● **Saved entries**:
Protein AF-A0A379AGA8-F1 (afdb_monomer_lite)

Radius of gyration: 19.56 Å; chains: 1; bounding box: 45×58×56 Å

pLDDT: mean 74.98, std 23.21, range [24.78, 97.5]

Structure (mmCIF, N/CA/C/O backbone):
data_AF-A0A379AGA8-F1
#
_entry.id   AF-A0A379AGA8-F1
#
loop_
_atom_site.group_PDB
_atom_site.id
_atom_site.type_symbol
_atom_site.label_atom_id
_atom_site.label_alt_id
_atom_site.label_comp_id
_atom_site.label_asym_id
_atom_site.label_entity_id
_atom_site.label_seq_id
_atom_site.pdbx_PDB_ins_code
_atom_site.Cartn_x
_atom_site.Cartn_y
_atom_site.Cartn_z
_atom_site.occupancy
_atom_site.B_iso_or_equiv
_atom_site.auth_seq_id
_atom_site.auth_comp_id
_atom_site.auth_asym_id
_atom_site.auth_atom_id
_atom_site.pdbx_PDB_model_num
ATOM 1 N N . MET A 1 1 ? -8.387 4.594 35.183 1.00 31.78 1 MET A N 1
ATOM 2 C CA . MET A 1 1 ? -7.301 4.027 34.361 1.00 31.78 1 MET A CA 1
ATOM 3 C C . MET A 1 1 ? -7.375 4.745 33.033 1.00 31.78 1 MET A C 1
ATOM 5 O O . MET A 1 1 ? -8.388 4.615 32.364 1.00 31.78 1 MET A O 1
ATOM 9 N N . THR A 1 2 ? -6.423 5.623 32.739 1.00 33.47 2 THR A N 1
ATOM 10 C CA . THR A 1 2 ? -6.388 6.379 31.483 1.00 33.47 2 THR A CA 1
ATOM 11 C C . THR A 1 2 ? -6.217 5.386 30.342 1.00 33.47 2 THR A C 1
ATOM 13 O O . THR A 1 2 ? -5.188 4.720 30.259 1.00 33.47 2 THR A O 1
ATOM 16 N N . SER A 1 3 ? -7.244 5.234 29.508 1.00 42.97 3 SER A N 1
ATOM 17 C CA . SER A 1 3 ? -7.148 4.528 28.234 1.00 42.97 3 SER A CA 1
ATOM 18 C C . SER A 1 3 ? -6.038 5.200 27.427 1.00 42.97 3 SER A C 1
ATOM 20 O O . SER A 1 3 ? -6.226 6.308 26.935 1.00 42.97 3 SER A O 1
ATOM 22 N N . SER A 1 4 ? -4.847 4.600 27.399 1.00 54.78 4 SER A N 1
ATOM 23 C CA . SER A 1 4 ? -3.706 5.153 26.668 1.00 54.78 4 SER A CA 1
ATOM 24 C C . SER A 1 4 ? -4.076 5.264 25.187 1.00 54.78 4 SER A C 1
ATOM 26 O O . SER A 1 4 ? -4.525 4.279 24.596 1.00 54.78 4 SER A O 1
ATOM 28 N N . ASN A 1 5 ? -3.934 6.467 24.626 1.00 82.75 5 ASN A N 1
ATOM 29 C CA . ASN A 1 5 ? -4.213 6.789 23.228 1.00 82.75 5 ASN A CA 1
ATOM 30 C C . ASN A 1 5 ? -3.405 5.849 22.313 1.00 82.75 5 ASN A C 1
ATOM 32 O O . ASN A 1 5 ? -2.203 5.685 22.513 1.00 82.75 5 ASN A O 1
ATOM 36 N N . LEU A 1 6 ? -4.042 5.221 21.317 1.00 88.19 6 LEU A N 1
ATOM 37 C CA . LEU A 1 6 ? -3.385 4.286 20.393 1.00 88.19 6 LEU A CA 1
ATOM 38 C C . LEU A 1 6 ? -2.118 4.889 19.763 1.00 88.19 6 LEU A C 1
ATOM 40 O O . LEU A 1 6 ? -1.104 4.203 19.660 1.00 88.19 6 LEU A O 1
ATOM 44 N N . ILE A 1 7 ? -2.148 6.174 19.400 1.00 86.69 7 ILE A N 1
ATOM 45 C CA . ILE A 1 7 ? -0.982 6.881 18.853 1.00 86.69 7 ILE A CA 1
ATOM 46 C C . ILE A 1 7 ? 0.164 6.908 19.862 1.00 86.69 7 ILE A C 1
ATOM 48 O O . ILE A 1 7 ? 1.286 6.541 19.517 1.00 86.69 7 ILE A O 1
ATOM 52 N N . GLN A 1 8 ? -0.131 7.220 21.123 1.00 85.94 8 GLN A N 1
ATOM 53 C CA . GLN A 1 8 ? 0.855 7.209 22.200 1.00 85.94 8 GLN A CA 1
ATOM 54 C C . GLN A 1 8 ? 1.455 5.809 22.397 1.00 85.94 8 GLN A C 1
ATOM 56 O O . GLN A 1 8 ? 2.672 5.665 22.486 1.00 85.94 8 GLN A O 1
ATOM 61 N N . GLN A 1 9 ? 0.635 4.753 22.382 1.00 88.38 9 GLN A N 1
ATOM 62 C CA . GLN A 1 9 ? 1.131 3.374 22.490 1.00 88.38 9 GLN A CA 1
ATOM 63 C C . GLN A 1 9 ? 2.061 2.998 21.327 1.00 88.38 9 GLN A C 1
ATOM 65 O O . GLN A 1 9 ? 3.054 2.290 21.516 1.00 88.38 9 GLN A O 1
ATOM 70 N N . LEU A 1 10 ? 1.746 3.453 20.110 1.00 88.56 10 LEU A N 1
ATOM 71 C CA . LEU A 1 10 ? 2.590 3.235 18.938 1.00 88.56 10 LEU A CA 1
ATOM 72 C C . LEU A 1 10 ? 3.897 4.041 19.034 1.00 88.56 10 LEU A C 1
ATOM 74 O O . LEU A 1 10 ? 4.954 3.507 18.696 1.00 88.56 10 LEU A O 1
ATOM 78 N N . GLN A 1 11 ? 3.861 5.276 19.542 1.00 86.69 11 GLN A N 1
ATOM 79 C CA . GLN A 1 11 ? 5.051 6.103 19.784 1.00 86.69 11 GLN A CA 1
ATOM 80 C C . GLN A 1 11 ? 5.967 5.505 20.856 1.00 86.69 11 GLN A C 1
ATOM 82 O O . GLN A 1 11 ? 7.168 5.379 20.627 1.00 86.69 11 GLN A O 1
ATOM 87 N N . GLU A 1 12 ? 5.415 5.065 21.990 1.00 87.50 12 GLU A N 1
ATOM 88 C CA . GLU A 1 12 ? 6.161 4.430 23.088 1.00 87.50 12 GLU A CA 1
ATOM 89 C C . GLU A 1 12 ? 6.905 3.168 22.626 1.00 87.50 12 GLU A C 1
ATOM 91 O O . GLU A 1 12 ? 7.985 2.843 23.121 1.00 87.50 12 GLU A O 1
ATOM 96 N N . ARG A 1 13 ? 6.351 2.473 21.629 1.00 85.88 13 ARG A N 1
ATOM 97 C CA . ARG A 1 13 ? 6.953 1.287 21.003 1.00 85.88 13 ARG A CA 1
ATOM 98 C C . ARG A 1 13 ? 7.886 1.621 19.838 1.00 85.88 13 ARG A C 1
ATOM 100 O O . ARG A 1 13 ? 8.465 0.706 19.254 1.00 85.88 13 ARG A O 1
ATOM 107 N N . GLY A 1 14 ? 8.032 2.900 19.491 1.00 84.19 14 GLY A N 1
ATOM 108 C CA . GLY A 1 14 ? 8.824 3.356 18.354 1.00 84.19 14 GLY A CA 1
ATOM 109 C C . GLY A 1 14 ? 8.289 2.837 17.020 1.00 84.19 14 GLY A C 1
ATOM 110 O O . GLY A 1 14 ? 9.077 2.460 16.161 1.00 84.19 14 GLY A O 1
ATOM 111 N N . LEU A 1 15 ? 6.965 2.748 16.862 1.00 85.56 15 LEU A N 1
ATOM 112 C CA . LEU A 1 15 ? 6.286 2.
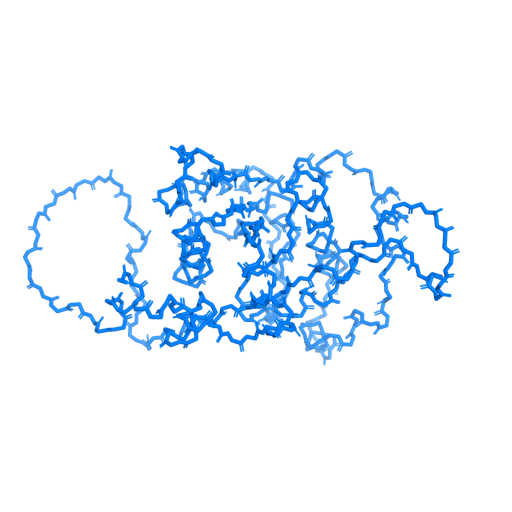261 15.653 1.00 85.56 15 LEU A CA 1
ATOM 113 C C . LEU A 1 15 ? 5.779 3.388 14.742 1.00 85.56 15 LEU A C 1
ATOM 115 O O . LEU A 1 15 ? 5.227 3.098 13.684 1.00 85.56 15 LEU A O 1
ATOM 119 N N . ILE A 1 16 ? 5.987 4.652 15.121 1.00 85.00 16 ILE A N 1
ATOM 120 C CA . ILE A 1 16 ? 5.699 5.829 14.293 1.00 85.00 16 ILE A CA 1
ATOM 121 C C . ILE A 1 16 ? 7.018 6.511 13.935 1.00 85.00 16 ILE A C 1
ATOM 123 O O . ILE A 1 16 ? 7.815 6.833 14.813 1.00 85.00 16 ILE A O 1
ATOM 127 N N . ALA A 1 17 ? 7.245 6.718 12.641 1.00 85.00 17 ALA A N 1
ATOM 128 C CA . ALA A 1 17 ? 8.332 7.531 12.112 1.00 85.00 17 ALA A CA 1
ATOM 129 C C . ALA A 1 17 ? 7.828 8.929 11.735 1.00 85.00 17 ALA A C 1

● **YOUR TASK**:
Would you print, exactly as written, every line above from the one holding "ATOM 70 N N" through the one holding "ATOM 79 C CA", with both included and no other lines?

● **WRITTEN RESPONSE**:
ATOM 70 N N . LEU A 1 10 ? 1.746 3.453 20.110 1.00 88.56 10 LEU A N 1
ATOM 71 C CA . LEU A 1 10 ? 2.590 3.235 18.938 1.00 88.56 10 LEU A CA 1
ATOM 72 C C . LEU A 1 10 ? 3.897 4.041 19.034 1.00 88.56 10 LEU A C 1
ATOM 74 O O . LEU A 1 10 ? 4.954 3.507 18.696 1.00 88.56 10 LEU A O 1
ATOM 78 N N . GLN A 1 11 ? 3.861 5.276 19.542 1.00 86.69 11 GLN A N 1
ATOM 79 C CA . GLN A 1 11 ? 5.051 6.103 19.784 1.00 86.69 11 GLN A CA 1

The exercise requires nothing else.